#### [Task description]
Starting at the line that contains "ATOM 168 C CA" in the listing below, write out every line word for word until you have written the line that contains "ATOM 197 C CA".

==*==

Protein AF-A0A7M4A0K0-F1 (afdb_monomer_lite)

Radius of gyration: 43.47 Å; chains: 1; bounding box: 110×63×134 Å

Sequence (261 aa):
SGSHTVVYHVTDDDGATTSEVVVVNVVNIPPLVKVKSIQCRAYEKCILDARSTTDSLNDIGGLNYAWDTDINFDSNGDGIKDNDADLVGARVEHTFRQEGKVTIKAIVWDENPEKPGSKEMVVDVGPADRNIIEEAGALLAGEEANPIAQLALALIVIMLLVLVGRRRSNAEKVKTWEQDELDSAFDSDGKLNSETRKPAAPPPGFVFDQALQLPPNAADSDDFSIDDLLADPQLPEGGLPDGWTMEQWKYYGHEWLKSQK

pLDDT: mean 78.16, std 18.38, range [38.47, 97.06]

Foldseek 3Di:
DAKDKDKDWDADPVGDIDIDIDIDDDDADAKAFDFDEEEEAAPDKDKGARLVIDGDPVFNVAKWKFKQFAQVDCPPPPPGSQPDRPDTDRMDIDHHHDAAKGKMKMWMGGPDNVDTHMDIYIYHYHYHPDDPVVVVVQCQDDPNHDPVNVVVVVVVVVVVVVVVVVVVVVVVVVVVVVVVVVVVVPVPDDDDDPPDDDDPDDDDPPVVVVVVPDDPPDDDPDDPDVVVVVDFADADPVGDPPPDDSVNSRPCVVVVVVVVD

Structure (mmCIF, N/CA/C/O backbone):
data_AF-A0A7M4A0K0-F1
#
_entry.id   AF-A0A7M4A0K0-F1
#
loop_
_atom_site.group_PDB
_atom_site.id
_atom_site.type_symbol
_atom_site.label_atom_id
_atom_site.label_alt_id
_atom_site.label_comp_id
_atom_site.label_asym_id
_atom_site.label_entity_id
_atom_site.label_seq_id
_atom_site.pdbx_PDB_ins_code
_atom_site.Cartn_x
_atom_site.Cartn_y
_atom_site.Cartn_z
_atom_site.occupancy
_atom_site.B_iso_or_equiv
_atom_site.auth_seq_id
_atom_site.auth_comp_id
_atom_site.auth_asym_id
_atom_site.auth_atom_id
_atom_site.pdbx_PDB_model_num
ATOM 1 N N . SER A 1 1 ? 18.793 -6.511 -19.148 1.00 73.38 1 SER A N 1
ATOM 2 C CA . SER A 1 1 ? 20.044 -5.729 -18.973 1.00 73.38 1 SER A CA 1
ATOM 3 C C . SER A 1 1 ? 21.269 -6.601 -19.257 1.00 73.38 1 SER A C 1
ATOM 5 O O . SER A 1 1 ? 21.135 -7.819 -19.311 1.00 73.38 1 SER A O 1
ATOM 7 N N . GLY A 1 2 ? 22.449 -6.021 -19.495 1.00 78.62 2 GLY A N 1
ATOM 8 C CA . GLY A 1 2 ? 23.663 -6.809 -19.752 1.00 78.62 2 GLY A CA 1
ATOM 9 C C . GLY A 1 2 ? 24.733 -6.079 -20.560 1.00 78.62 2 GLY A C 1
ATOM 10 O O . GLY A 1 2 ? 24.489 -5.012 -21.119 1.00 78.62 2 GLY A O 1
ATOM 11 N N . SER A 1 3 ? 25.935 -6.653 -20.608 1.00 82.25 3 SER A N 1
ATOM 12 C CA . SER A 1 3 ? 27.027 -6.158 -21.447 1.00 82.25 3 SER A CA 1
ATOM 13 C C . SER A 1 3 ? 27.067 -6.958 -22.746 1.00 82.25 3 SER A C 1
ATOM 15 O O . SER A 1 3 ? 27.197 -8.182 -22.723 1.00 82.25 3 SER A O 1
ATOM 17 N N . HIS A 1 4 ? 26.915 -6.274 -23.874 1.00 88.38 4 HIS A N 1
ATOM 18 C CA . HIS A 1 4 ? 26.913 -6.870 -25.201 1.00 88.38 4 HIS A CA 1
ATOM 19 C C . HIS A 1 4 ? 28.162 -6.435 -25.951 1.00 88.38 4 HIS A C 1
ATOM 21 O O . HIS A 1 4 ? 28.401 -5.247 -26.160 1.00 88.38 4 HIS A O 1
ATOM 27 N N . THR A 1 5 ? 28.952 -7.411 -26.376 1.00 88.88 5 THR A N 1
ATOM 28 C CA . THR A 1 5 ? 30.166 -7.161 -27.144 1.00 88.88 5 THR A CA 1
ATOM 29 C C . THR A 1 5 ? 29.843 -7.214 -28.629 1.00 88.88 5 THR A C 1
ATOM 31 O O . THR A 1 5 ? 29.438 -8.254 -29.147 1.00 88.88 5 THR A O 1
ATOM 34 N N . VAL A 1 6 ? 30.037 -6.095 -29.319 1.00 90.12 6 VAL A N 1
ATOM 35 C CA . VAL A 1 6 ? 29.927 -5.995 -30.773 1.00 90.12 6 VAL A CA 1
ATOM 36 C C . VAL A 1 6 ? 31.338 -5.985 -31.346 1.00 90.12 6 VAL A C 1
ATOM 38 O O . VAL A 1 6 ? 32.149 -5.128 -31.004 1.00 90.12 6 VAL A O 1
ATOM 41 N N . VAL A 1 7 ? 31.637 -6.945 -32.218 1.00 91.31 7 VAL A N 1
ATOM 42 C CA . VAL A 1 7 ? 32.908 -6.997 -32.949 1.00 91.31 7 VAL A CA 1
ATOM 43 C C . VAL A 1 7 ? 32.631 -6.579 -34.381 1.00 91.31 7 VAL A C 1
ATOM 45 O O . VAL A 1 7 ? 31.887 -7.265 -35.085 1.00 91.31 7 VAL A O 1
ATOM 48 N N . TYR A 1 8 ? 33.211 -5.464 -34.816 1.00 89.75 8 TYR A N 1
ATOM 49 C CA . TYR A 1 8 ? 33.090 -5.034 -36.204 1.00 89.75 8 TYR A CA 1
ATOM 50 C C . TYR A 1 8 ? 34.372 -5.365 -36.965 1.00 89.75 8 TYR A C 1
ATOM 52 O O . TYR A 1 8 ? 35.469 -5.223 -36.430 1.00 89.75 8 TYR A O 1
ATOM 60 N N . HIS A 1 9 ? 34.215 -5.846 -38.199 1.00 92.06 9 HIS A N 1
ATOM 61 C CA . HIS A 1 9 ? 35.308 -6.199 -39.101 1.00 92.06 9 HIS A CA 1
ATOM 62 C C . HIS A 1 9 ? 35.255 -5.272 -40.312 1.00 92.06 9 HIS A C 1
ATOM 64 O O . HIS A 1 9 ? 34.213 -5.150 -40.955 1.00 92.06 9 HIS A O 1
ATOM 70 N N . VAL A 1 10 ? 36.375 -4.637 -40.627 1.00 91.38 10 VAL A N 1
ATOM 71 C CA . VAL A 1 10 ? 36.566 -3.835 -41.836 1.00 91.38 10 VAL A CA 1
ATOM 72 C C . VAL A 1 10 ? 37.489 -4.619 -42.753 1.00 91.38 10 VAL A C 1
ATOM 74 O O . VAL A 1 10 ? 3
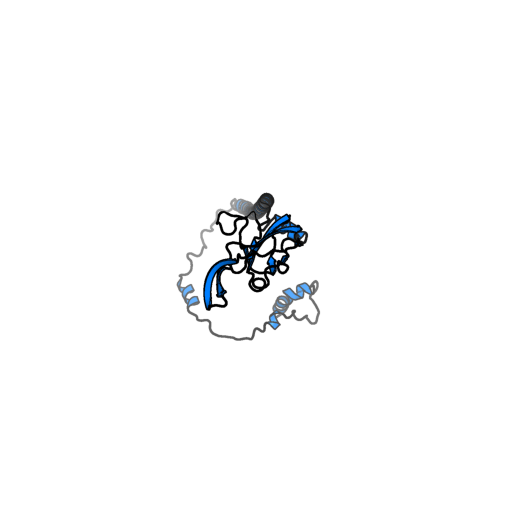8.534 -5.081 -42.304 1.00 91.38 10 VAL A O 1
ATOM 77 N N . THR A 1 11 ? 37.079 -4.808 -44.006 1.00 92.25 11 THR A N 1
ATOM 78 C CA . THR A 1 11 ? 37.871 -5.489 -45.041 1.00 92.25 11 THR A CA 1
ATOM 79 C C . THR A 1 11 ? 38.180 -4.492 -46.150 1.00 92.25 11 THR A C 1
ATOM 81 O O . THR A 1 11 ? 37.255 -3.829 -46.621 1.00 92.25 11 THR A O 1
ATOM 84 N N . ASP A 1 12 ? 39.449 -4.369 -46.524 1.00 93.19 12 ASP A N 1
ATOM 85 C CA . ASP A 1 12 ? 39.912 -3.527 -47.631 1.00 93.19 12 ASP A CA 1
ATOM 86 C C . ASP A 1 12 ? 39.735 -4.241 -48.988 1.00 93.19 12 ASP A C 1
ATOM 88 O O . ASP A 1 12 ? 39.436 -5.439 -49.042 1.00 93.19 12 ASP A O 1
ATOM 92 N N . ASP A 1 13 ? 39.886 -3.517 -50.097 1.00 93.50 13 ASP A N 1
ATOM 93 C CA . ASP A 1 13 ? 39.694 -4.035 -51.460 1.00 93.50 13 ASP A CA 1
ATOM 94 C C . ASP A 1 13 ? 40.731 -5.096 -51.878 1.00 93.50 13 ASP A C 1
ATOM 96 O O . ASP A 1 13 ? 40.468 -5.910 -52.769 1.00 93.50 13 ASP A O 1
ATOM 100 N N . ASP A 1 14 ? 41.867 -5.143 -51.182 1.00 92.75 14 ASP A N 1
ATOM 101 C CA . ASP A 1 14 ? 42.927 -6.143 -51.318 1.00 92.75 14 ASP A CA 1
ATOM 102 C C . ASP A 1 14 ? 42.729 -7.396 -50.436 1.00 92.75 14 ASP A C 1
ATOM 104 O O . ASP A 1 14 ? 43.497 -8.358 -50.532 1.00 92.75 14 ASP A O 1
ATOM 108 N N . GLY A 1 15 ? 41.677 -7.417 -49.607 1.00 87.62 15 GLY A N 1
ATOM 109 C CA . GLY A 1 15 ? 41.340 -8.519 -48.706 1.00 87.62 15 GLY A CA 1
ATOM 110 C C . GLY A 1 15 ? 41.957 -8.433 -47.306 1.00 87.62 15 GLY A C 1
ATOM 111 O O . GLY A 1 15 ? 41.750 -9.353 -46.508 1.00 87.62 15 GLY A O 1
ATOM 112 N N . ALA A 1 16 ? 42.685 -7.365 -46.965 1.00 92.88 16 ALA A N 1
ATOM 113 C CA . ALA A 1 16 ? 43.154 -7.134 -45.601 1.00 92.88 16 ALA A CA 1
ATOM 114 C C . ALA A 1 16 ? 41.979 -6.860 -44.648 1.00 92.88 16 ALA A C 1
ATOM 116 O O . ALA A 1 16 ? 41.092 -6.068 -44.953 1.00 92.88 16 ALA A O 1
ATOM 117 N N . THR A 1 17 ? 41.976 -7.480 -43.462 1.00 90.88 17 THR A N 1
ATOM 118 C CA . THR A 1 17 ? 40.912 -7.299 -42.460 1.00 90.88 17 THR A CA 1
ATOM 119 C C . THR A 1 17 ? 41.442 -6.709 -41.159 1.00 90.88 17 THR A C 1
ATOM 121 O O . THR A 1 17 ? 42.457 -7.174 -40.644 1.00 90.88 17 THR A O 1
ATOM 124 N N . THR A 1 18 ? 40.716 -5.761 -40.570 1.00 93.00 18 THR A N 1
ATOM 125 C CA . THR A 1 18 ? 40.940 -5.251 -39.206 1.00 93.00 18 THR A CA 1
ATOM 126 C C . THR A 1 18 ? 39.646 -5.352 -38.408 1.00 93.00 18 THR A C 1
ATOM 128 O O . THR A 1 18 ? 38.568 -5.139 -38.956 1.00 93.00 18 THR A O 1
ATOM 131 N N . SER A 1 19 ? 39.736 -5.667 -37.116 1.00 91.00 19 SER A N 1
ATOM 132 C CA . SER A 1 19 ? 38.573 -5.731 -36.229 1.00 91.00 19 SER A CA 1
ATOM 133 C C . SER A 1 19 ? 38.767 -4.897 -34.972 1.00 91.00 19 SER A C 1
ATOM 135 O O . SER A 1 19 ? 39.851 -4.916 -34.389 1.00 91.00 19 SER A O 1
ATOM 137 N N . GLU A 1 20 ? 37.703 -4.253 -34.502 1.00 92.50 20 GLU A N 1
ATOM 138 C CA . GLU A 1 20 ? 37.662 -3.597 -33.195 1.00 92.50 20 GLU A CA 1
ATOM 139 C C . GLU A 1 20 ? 36.438 -4.068 -32.402 1.00 92.50 20 GLU A C 1
ATOM 141 O O . GLU A 1 20 ? 35.400 -4.464 -32.945 1.00 92.50 20 GLU A O 1
ATOM 146 N N . VAL A 1 21 ? 36.612 -4.080 -31.082 1.00 91.44 21 VAL A N 1
ATOM 147 C CA . VAL A 1 21 ? 35.638 -4.578 -30.122 1.00 91.44 21 VAL A CA 1
ATOM 148 C C . VAL A 1 21 ? 35.014 -3.395 -29.397 1.00 91.44 21 VAL A C 1
ATOM 150 O O . VAL A 1 21 ? 35.699 -2.667 -28.683 1.00 91.44 21 VAL A O 1
ATOM 153 N N . VAL A 1 22 ? 33.701 -3.238 -29.538 1.00 92.38 22 VAL A N 1
ATOM 154 C CA . VAL A 1 22 ? 32.911 -2.238 -28.819 1.00 92.38 22 VAL A CA 1
ATOM 155 C C . VAL A 1 22 ? 32.036 -2.952 -27.801 1.00 92.38 22 VAL A C 1
ATOM 157 O O . VAL A 1 22 ? 31.283 -3.864 -28.137 1.00 92.38 22 VAL A O 1
ATOM 160 N N . VAL A 1 23 ? 32.121 -2.532 -26.542 1.00 90.56 23 VAL A N 1
ATOM 161 C CA . VAL A 1 23 ? 31.294 -3.071 -25.459 1.00 90.56 23 VAL A CA 1
ATOM 162 C C . VAL A 1 23 ? 30.133 -2.114 -25.198 1.00 90.56 23 VAL A C 1
ATOM 164 O O . VAL A 1 23 ? 30.344 -0.948 -24.872 1.00 90.56 23 VAL A O 1
ATOM 167 N N . VAL A 1 24 ? 28.902 -2.606 -25.334 1.00 89.94 24 VAL A N 1
ATOM 168 C CA . VAL A 1 24 ? 27.668 -1.854 -25.086 1.00 89.94 24 VAL A CA 1
ATOM 169 C C . VAL A 1 24 ? 27.052 -2.325 -23.776 1.00 89.94 24 VAL A C 1
ATOM 171 O O . VAL A 1 24 ? 26.654 -3.480 -23.648 1.00 89.94 24 VAL A O 1
ATOM 174 N N . ASN A 1 25 ? 26.941 -1.425 -22.801 1.00 87.19 25 ASN A N 1
ATOM 175 C CA . ASN A 1 25 ? 26.314 -1.723 -21.516 1.00 87.19 25 ASN A CA 1
ATOM 176 C C . ASN A 1 25 ? 24.843 -1.297 -21.534 1.00 87.19 25 ASN A C 1
ATOM 178 O O . ASN A 1 25 ? 24.538 -0.108 -21.618 1.00 87.19 25 ASN A O 1
ATOM 182 N N . VAL A 1 26 ? 23.938 -2.266 -21.428 1.00 85.06 26 VAL A N 1
ATOM 183 C CA . VAL A 1 26 ? 22.493 -2.042 -21.336 1.00 85.06 26 VAL A CA 1
ATOM 184 C C . VAL A 1 26 ? 22.094 -2.058 -19.865 1.00 85.06 26 VAL A C 1
ATOM 186 O O . VAL A 1 26 ? 22.083 -3.111 -19.220 1.00 85.06 26 VAL A O 1
ATOM 189 N N . VAL A 1 27 ? 21.784 -0.881 -19.328 1.00 83.00 27 VAL A N 1
ATOM 190 C CA . VAL A 1 27 ? 21.367 -0.693 -17.933 1.00 83.00 27 VAL A CA 1
ATOM 191 C C . VAL A 1 27 ? 19.852 -0.848 -17.826 1.00 83.00 27 VAL A C 1
ATOM 193 O O . VAL A 1 27 ? 19.128 -0.370 -18.696 1.00 83.00 27 VAL A O 1
ATOM 196 N N . ASN A 1 28 ? 19.385 -1.514 -16.767 1.00 84.06 28 ASN A N 1
ATOM 197 C CA . ASN A 1 28 ? 17.959 -1.603 -16.473 1.00 84.06 28 ASN A CA 1
ATOM 198 C C . ASN A 1 28 ? 17.405 -0.257 -15.970 1.00 84.06 28 ASN A C 1
ATOM 200 O O . ASN A 1 28 ? 18.083 0.433 -15.200 1.00 84.06 28 ASN A O 1
ATOM 204 N N . ILE A 1 29 ? 16.195 0.106 -16.390 1.00 86.62 29 ILE A N 1
ATOM 205 C CA . ILE A 1 29 ? 15.511 1.330 -15.961 1.00 86.62 29 ILE A CA 1
ATOM 206 C C . ILE A 1 29 ? 14.407 0.911 -14.987 1.00 86.62 29 ILE A C 1
ATOM 208 O O . ILE A 1 29 ? 13.602 0.080 -15.370 1.00 86.62 29 ILE A O 1
ATOM 212 N N . PRO A 1 30 ? 14.344 1.469 -13.766 1.00 90.50 30 PRO A N 1
ATOM 213 C CA . PRO A 1 30 ? 13.309 1.096 -12.811 1.00 90.50 30 PRO A CA 1
ATOM 214 C C . PRO A 1 30 ? 11.914 1.586 -13.247 1.00 90.50 30 PRO A C 1
ATOM 216 O O . PRO A 1 30 ? 11.807 2.654 -13.872 1.00 90.50 30 PRO A O 1
ATOM 219 N N . PRO A 1 31 ? 10.836 0.902 -12.823 1.00 94.19 31 PRO A N 1
ATOM 220 C CA . PRO A 1 31 ? 9.469 1.271 -13.170 1.00 94.19 31 PRO A CA 1
ATOM 221 C C . PRO A 1 31 ? 9.073 2.642 -12.614 1.00 94.19 31 PRO A C 1
ATOM 223 O O . PRO A 1 31 ? 9.360 3.005 -11.471 1.00 94.19 31 PRO A O 1
ATOM 226 N N . LEU A 1 32 ? 8.311 3.405 -13.396 1.00 95.19 32 LEU A N 1
ATOM 227 C CA . LEU A 1 32 ? 7.716 4.662 -12.949 1.00 95.19 32 LEU A CA 1
ATOM 228 C C . LEU A 1 32 ? 6.348 4.402 -12.316 1.00 95.19 32 LEU A C 1
ATOM 230 O O . LEU A 1 32 ? 5.321 4.346 -13.006 1.00 95.19 32 LEU A O 1
ATOM 234 N N . VAL A 1 33 ? 6.340 4.283 -10.990 1.00 96.62 33 VAL A N 1
ATOM 235 C CA . VAL A 1 33 ? 5.136 3.999 -10.203 1.00 96.62 33 VAL A CA 1
ATOM 236 C C . VAL A 1 33 ? 4.149 5.161 -10.266 1.00 96.62 33 VAL A C 1
ATOM 238 O O . VAL A 1 33 ? 4.475 6.307 -9.940 1.00 96.62 33 VAL A O 1
ATOM 241 N N . LYS A 1 34 ? 2.912 4.865 -10.682 1.00 95.31 34 LYS A N 1
ATOM 242 C CA . LYS A 1 34 ? 1.825 5.850 -10.754 1.00 95.31 34 LYS A CA 1
ATOM 243 C C . LYS A 1 34 ? 0.663 5.421 -9.883 1.00 95.31 34 LYS A C 1
ATOM 245 O O . LYS A 1 34 ? -0.044 4.463 -10.187 1.00 95.31 34 LYS A O 1
ATOM 250 N N . VAL A 1 35 ? 0.442 6.219 -8.850 1.00 95.56 35 VAL A N 1
ATOM 251 C CA . VAL A 1 35 ? -0.636 6.071 -7.880 1.00 95.56 35 VAL A CA 1
ATOM 252 C C . VAL A 1 35 ? -1.391 7.387 -7.734 1.00 95.56 35 VAL A C 1
ATOM 254 O O . VAL A 1 35 ? -0.853 8.460 -8.017 1.00 95.56 35 VAL A O 1
ATOM 257 N N . LYS A 1 36 ? -2.660 7.304 -7.335 1.00 91.88 36 LYS A N 1
ATOM 258 C CA . LYS A 1 36 ? -3.529 8.463 -7.105 1.00 91.88 36 LYS A CA 1
ATOM 259 C C . LYS A 1 36 ? -3.880 8.525 -5.629 1.00 91.88 36 LYS A C 1
ATOM 261 O O . LYS A 1 36 ? -4.109 7.484 -5.032 1.00 91.88 36 LYS A O 1
ATOM 266 N N . SER A 1 37 ? -3.976 9.730 -5.076 1.00 91.50 37 SER A N 1
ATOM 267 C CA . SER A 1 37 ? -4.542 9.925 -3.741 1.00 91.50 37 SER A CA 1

==*==

#### [Response]
ATOM 168 C CA . VAL A 1 24 ? 27.668 -1.854 -25.086 1.00 89.94 24 VAL A CA 1
ATOM 169 C C . VAL A 1 24 ? 27.052 -2.325 -23.776 1.00 89.94 24 VAL A C 1
ATOM 171 O O . VAL A 1 24 ? 26.654 -3.480 -23.648 1.00 89.94 24 VAL A O 1
ATOM 174 N N . ASN A 1 25 ? 26.941 -1.425 -22.801 1.00 87.19 25 ASN A N 1
ATOM 175 C CA . ASN A 1 25 ? 26.314 -1.723 -21.516 1.00 87.19 25 ASN A CA 1
ATOM 176 C C . ASN A 1 25 ? 24.843 -1.297 -21.534 1.00 87.19 25 ASN A C 1
ATOM 178 O O . ASN A 1 25 ? 24.538 -0.108 -21.618 1.00 87.19 25 ASN A O 1
ATOM 182 N N . VAL A 1 26 ? 23.938 -2.266 -21.428 1.00 85.06 26 VAL A N 1
ATOM 183 C CA . VAL A 1 26 ? 22.493 -2.042 -21.336 1.00 85.06 26 VAL A CA 1
ATOM 184 C C . VAL A 1 26 ? 22.094 -2.058 -19.865 1.00 85.06 26 VAL A C 1
ATOM 186 O O . VAL A 1 26 ? 22.083 -3.111 -19.220 1.00 85.06 26 VAL A O 1
ATOM 189 N N . VAL A 1 27 ? 21.784 -0.881 -19.328 1.00 83.00 27 VAL A N 1
ATOM 190 C CA . VAL A 1 27 ? 21.367 -0.693 -17.933 1.00 83.00 27 VAL A CA 1
ATOM 191 C C . VAL A 1 27 ? 19.852 -0.848 -17.826 1.00 83.00 27 VAL A C 1
ATOM 193 O O . VAL A 1 27 ? 19.128 -0.370 -18.696 1.00 83.00 27 VAL A O 1
ATOM 196 N N . ASN A 1 28 ? 19.385 -1.514 -16.767 1.00 84.06 28 ASN A N 1
ATOM 197 C CA . ASN A 1 28 ? 17.959 -1.603 -16.473 1.00 84.06 28 ASN A CA 1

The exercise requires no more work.